Extracted records below:

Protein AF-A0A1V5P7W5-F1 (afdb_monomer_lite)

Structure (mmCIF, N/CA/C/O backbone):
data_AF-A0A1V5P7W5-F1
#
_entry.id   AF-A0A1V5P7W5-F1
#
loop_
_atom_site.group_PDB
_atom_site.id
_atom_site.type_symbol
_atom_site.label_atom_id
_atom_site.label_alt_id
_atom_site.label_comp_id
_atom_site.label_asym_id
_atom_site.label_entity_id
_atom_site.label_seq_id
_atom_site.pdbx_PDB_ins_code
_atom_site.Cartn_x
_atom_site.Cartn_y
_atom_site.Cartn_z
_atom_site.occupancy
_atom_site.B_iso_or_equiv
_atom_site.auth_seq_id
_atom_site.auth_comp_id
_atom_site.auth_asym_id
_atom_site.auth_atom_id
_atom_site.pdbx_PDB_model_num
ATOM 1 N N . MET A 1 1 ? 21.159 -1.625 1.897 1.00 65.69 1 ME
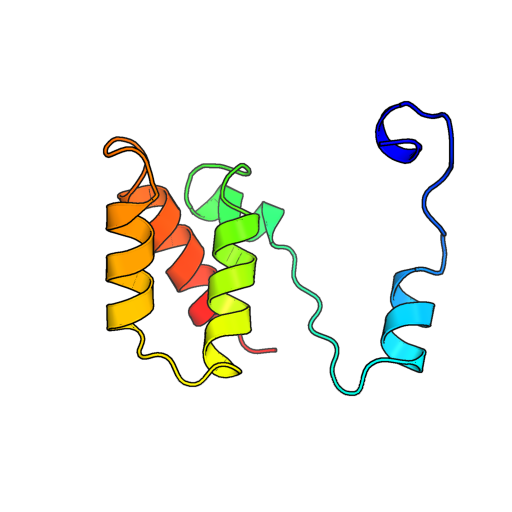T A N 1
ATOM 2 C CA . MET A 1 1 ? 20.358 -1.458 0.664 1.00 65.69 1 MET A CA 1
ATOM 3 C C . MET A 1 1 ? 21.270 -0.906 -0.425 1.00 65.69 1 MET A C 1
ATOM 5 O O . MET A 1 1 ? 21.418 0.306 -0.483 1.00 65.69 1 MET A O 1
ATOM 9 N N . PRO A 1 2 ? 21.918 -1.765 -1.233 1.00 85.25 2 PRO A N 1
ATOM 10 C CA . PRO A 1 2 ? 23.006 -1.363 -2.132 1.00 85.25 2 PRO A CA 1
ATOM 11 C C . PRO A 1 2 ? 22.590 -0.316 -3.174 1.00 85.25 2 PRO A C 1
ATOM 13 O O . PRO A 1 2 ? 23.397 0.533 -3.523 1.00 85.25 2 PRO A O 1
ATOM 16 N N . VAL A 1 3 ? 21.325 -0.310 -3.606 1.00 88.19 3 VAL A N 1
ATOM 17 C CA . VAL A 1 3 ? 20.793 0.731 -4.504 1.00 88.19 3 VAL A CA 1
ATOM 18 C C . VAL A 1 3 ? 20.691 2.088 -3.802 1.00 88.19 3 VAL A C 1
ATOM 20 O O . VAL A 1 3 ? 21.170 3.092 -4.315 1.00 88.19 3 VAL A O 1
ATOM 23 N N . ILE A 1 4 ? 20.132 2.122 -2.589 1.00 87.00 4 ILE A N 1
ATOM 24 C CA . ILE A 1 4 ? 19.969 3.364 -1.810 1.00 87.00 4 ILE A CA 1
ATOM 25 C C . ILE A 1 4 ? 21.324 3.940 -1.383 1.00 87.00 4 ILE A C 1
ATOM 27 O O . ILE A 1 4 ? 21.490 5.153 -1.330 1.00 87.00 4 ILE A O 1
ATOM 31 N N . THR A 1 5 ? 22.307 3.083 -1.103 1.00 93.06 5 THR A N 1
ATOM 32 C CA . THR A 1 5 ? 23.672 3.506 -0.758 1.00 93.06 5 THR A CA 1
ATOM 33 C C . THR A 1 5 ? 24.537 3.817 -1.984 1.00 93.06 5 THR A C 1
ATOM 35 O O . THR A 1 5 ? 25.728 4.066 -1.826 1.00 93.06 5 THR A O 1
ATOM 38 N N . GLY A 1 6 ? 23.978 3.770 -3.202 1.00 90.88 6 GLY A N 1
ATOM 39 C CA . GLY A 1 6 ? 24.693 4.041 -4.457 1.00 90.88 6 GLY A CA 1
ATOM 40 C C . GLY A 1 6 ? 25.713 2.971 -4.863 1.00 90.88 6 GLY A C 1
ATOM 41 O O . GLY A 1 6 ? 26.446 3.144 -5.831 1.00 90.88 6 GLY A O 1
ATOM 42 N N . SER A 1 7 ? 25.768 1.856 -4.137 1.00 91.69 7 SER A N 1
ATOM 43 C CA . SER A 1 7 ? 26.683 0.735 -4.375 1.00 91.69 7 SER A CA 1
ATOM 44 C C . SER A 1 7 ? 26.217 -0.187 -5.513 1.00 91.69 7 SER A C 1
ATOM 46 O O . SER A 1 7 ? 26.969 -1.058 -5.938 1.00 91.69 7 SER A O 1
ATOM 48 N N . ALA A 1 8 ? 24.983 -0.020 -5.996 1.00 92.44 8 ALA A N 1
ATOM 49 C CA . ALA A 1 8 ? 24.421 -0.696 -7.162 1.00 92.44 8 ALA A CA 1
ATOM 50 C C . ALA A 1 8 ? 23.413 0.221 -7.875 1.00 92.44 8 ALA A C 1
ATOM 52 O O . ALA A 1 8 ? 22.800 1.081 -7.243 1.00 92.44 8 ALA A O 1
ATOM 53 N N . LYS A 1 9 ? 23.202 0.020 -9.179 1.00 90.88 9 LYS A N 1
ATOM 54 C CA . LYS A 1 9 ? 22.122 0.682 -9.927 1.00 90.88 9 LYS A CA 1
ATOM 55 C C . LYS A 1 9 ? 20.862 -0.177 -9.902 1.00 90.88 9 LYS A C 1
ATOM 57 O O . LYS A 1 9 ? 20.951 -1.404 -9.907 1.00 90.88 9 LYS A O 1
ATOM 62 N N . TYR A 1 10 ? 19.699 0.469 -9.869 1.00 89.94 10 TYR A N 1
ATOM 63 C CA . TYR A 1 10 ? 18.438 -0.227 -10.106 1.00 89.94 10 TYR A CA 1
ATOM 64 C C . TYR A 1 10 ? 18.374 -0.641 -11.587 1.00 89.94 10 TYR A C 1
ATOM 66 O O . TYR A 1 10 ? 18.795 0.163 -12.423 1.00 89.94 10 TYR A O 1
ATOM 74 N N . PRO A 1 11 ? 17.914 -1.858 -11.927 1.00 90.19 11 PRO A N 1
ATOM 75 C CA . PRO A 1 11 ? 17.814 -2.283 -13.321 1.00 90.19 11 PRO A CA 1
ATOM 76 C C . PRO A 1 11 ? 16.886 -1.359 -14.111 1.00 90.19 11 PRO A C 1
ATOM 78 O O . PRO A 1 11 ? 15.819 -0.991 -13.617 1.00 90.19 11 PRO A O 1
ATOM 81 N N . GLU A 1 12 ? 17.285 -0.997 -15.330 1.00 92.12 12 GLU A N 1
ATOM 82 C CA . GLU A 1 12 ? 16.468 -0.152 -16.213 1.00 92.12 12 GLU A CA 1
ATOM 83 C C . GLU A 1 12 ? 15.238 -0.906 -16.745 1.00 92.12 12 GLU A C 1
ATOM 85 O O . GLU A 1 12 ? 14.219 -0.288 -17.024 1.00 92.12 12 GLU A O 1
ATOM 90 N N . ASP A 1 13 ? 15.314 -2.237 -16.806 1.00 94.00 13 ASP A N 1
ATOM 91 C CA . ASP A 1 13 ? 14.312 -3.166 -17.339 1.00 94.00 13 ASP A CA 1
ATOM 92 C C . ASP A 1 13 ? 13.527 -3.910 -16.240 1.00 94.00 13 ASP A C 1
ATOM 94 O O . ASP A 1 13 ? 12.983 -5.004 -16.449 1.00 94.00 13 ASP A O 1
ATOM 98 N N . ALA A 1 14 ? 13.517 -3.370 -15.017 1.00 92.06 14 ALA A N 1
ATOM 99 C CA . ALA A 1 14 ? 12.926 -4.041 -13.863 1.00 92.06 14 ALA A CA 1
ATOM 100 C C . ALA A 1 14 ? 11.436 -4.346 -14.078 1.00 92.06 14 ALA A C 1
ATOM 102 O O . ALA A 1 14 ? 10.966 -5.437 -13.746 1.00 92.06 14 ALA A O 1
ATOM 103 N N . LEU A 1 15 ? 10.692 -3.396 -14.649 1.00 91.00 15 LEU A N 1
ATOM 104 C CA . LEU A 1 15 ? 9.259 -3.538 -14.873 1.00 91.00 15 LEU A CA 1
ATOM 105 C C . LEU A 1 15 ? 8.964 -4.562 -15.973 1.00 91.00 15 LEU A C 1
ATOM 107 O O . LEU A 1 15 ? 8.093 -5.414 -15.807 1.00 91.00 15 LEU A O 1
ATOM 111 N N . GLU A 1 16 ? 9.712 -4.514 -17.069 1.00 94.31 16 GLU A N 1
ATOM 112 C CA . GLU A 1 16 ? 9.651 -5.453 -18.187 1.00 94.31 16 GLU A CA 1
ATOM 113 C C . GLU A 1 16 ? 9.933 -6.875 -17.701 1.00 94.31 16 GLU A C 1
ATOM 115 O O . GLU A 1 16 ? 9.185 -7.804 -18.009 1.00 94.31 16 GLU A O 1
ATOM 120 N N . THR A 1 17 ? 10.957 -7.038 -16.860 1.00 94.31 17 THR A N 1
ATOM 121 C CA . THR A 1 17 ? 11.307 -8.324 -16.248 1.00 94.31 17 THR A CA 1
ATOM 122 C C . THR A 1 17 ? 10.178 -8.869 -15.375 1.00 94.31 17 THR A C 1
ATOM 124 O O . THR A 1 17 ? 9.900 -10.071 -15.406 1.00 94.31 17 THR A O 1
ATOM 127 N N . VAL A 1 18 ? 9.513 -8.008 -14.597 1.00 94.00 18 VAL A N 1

End of Extracted records.
Extracted records below:

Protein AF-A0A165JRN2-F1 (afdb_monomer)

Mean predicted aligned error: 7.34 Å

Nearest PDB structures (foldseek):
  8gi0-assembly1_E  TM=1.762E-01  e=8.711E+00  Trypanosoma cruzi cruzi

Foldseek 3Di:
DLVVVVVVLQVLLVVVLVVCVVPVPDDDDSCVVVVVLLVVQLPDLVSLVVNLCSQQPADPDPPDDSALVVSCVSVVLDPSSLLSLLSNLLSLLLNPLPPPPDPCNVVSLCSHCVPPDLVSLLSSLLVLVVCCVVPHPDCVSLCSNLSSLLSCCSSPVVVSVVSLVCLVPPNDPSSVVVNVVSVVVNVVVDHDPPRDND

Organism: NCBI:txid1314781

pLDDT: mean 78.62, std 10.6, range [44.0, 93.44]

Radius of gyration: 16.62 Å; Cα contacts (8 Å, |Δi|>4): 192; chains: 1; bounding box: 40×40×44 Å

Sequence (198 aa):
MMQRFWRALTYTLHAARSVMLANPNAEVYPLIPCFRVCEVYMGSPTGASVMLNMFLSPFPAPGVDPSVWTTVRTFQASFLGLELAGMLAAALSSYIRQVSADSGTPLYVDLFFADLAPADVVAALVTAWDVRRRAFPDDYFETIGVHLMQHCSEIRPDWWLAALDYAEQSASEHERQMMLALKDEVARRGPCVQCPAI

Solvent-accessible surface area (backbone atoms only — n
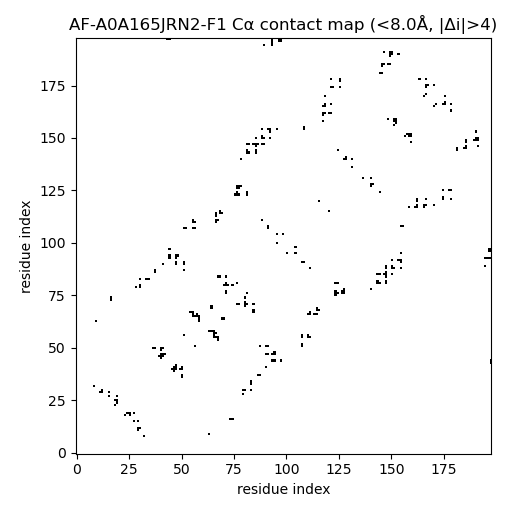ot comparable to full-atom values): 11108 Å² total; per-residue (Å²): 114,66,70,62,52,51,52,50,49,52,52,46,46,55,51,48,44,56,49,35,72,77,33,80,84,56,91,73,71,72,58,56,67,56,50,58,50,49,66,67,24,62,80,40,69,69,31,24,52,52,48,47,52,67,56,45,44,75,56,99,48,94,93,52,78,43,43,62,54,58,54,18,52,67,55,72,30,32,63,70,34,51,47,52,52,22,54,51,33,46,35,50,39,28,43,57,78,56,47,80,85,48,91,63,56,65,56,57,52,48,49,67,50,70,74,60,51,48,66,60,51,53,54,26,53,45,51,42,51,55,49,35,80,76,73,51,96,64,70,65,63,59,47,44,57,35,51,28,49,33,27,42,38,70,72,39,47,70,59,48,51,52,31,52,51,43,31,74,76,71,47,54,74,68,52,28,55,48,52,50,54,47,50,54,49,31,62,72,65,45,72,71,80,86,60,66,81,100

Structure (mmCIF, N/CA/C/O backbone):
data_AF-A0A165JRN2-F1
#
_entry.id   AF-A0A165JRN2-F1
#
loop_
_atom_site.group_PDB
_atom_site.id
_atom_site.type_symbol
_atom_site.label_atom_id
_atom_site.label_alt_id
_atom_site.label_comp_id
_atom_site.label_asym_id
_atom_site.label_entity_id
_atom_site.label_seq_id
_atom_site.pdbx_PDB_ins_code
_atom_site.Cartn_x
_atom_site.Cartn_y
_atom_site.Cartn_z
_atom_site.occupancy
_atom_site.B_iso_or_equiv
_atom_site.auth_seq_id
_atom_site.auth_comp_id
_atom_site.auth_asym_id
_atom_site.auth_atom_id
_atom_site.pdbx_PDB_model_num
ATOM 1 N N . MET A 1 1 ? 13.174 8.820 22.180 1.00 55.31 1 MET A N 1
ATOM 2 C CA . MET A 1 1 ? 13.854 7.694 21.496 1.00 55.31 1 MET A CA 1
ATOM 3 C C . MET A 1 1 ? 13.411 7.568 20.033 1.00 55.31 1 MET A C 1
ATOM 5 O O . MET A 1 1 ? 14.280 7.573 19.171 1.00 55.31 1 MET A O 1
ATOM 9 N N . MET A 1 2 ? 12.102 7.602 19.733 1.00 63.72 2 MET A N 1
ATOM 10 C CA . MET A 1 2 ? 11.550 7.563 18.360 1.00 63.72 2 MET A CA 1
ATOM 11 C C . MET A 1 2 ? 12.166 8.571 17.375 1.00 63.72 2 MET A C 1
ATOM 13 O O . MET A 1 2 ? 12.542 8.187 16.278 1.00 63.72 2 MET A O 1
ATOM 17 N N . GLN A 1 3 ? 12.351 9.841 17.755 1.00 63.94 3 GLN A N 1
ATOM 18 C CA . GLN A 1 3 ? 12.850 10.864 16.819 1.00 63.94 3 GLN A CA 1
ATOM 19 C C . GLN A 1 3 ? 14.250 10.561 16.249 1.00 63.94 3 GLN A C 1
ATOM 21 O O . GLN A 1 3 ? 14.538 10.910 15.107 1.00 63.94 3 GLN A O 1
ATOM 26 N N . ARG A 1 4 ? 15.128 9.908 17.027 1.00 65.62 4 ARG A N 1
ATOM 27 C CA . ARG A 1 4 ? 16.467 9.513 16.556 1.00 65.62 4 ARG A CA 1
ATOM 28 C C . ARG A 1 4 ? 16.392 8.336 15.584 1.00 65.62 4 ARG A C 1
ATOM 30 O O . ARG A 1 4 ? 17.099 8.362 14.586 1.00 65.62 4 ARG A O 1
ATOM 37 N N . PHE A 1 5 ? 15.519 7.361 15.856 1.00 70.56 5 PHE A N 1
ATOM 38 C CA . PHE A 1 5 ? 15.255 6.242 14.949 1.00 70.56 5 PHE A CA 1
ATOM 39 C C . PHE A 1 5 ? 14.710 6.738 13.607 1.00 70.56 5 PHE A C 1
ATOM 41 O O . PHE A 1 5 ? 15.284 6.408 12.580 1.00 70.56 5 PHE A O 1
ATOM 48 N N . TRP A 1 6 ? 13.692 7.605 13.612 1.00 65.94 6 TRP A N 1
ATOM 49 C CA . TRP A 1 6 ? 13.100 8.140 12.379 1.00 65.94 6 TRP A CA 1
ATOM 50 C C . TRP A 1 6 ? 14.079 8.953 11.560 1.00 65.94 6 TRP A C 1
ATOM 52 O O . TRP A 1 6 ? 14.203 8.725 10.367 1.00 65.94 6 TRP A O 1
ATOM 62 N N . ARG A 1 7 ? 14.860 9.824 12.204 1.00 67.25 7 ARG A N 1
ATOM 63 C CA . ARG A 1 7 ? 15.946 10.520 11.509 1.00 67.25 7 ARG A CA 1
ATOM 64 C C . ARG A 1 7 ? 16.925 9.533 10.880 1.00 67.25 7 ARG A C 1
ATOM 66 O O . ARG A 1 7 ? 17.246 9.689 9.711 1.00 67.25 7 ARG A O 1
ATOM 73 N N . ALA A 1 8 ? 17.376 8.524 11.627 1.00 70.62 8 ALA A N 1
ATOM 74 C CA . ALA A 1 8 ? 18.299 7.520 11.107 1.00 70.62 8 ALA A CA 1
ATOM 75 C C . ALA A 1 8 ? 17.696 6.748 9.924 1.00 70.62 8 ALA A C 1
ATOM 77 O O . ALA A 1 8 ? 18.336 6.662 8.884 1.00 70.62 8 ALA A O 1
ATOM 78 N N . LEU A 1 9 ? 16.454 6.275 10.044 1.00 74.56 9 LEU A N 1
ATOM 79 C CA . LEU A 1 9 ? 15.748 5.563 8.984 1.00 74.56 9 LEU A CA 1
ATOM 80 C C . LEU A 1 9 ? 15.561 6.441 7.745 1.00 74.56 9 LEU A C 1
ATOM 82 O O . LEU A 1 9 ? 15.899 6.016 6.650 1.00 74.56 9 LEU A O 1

End of Extracted records.

Each line above that falls between the line with "Protein AF-A0A1V5P7W5-F1 (afdb_monomer_lite)" and the line with "ATOM 17 C CA" should be printed exactly, together with those two lines, but the pictures should not.

→ Task answer:
Protein AF-A0A1V5P7W5-F1 (afdb_monomer_lite)

Structure (mmCIF, N/CA/C/O backbone):
data_AF-A0A1V5P7W5-F1
#
_entry.id   AF-A0A1V5P7W5-F1
#
loop_
_atom_site.group_PDB
_atom_site.id
_atom_site.type_symbol
_atom_site.label_atom_id
_atom_site.label_alt_id
_atom_site.label_comp_id
_atom_site.label_asym_id
_atom_site.label_entity_id
_atom_site.label_seq_id
_atom_site.pdbx_PDB_ins_code
_atom_site.Cartn_x
_atom_site.Cartn_y
_atom_site.Cartn_z
_atom_site.occupancy
_atom_site.B_iso_or_equiv
_atom_site.auth_seq_id
_atom_site.auth_comp_id
_atom_site.auth_asym_id
_atom_site.auth_atom_id
_atom_site.pdbx_PDB_model_num
ATOM 1 N N . MET A 1 1 ? 21.159 -1.625 1.897 1.00 65.69 1 ME
T A N 1
ATOM 2 C CA . MET A 1 1 ? 20.358 -1.458 0.664 1.00 65.69 1 MET A CA 1
ATOM 3 C C . MET A 1 1 ? 21.270 -0.906 -0.425 1.00 65.69 1 MET A C 1
ATOM 5 O O . MET A 1 1 ? 21.418 0.306 -0.483 1.00 65.69 1 MET A O 1
ATOM 9 N N . PRO A 1 2 ? 21.918 -1.765 -1.233 1.00 85.25 2 PRO A N 1
ATOM 10 C CA . PRO A 1 2 ? 23.006 -1.363 -2.132 1.00 85.25 2 PRO A CA 1
ATOM 11 C C . PRO A 1 2 ? 22.590 -0.316 -3.174 1.00 85.25 2 PRO A C 1
ATOM 13 O O . PRO A 1 2 ? 23.397 0.533 -3.523 1.00 85.25 2 PRO A O 1
ATOM 16 N N . VAL A 1 3 ? 21.325 -0.310 -3.606 1.00 88.19 3 VAL A N 1
ATOM 17 C CA . VAL A 1 3 ? 20.793 0.731 -4.504 1.00 88.19 3 VAL A CA 1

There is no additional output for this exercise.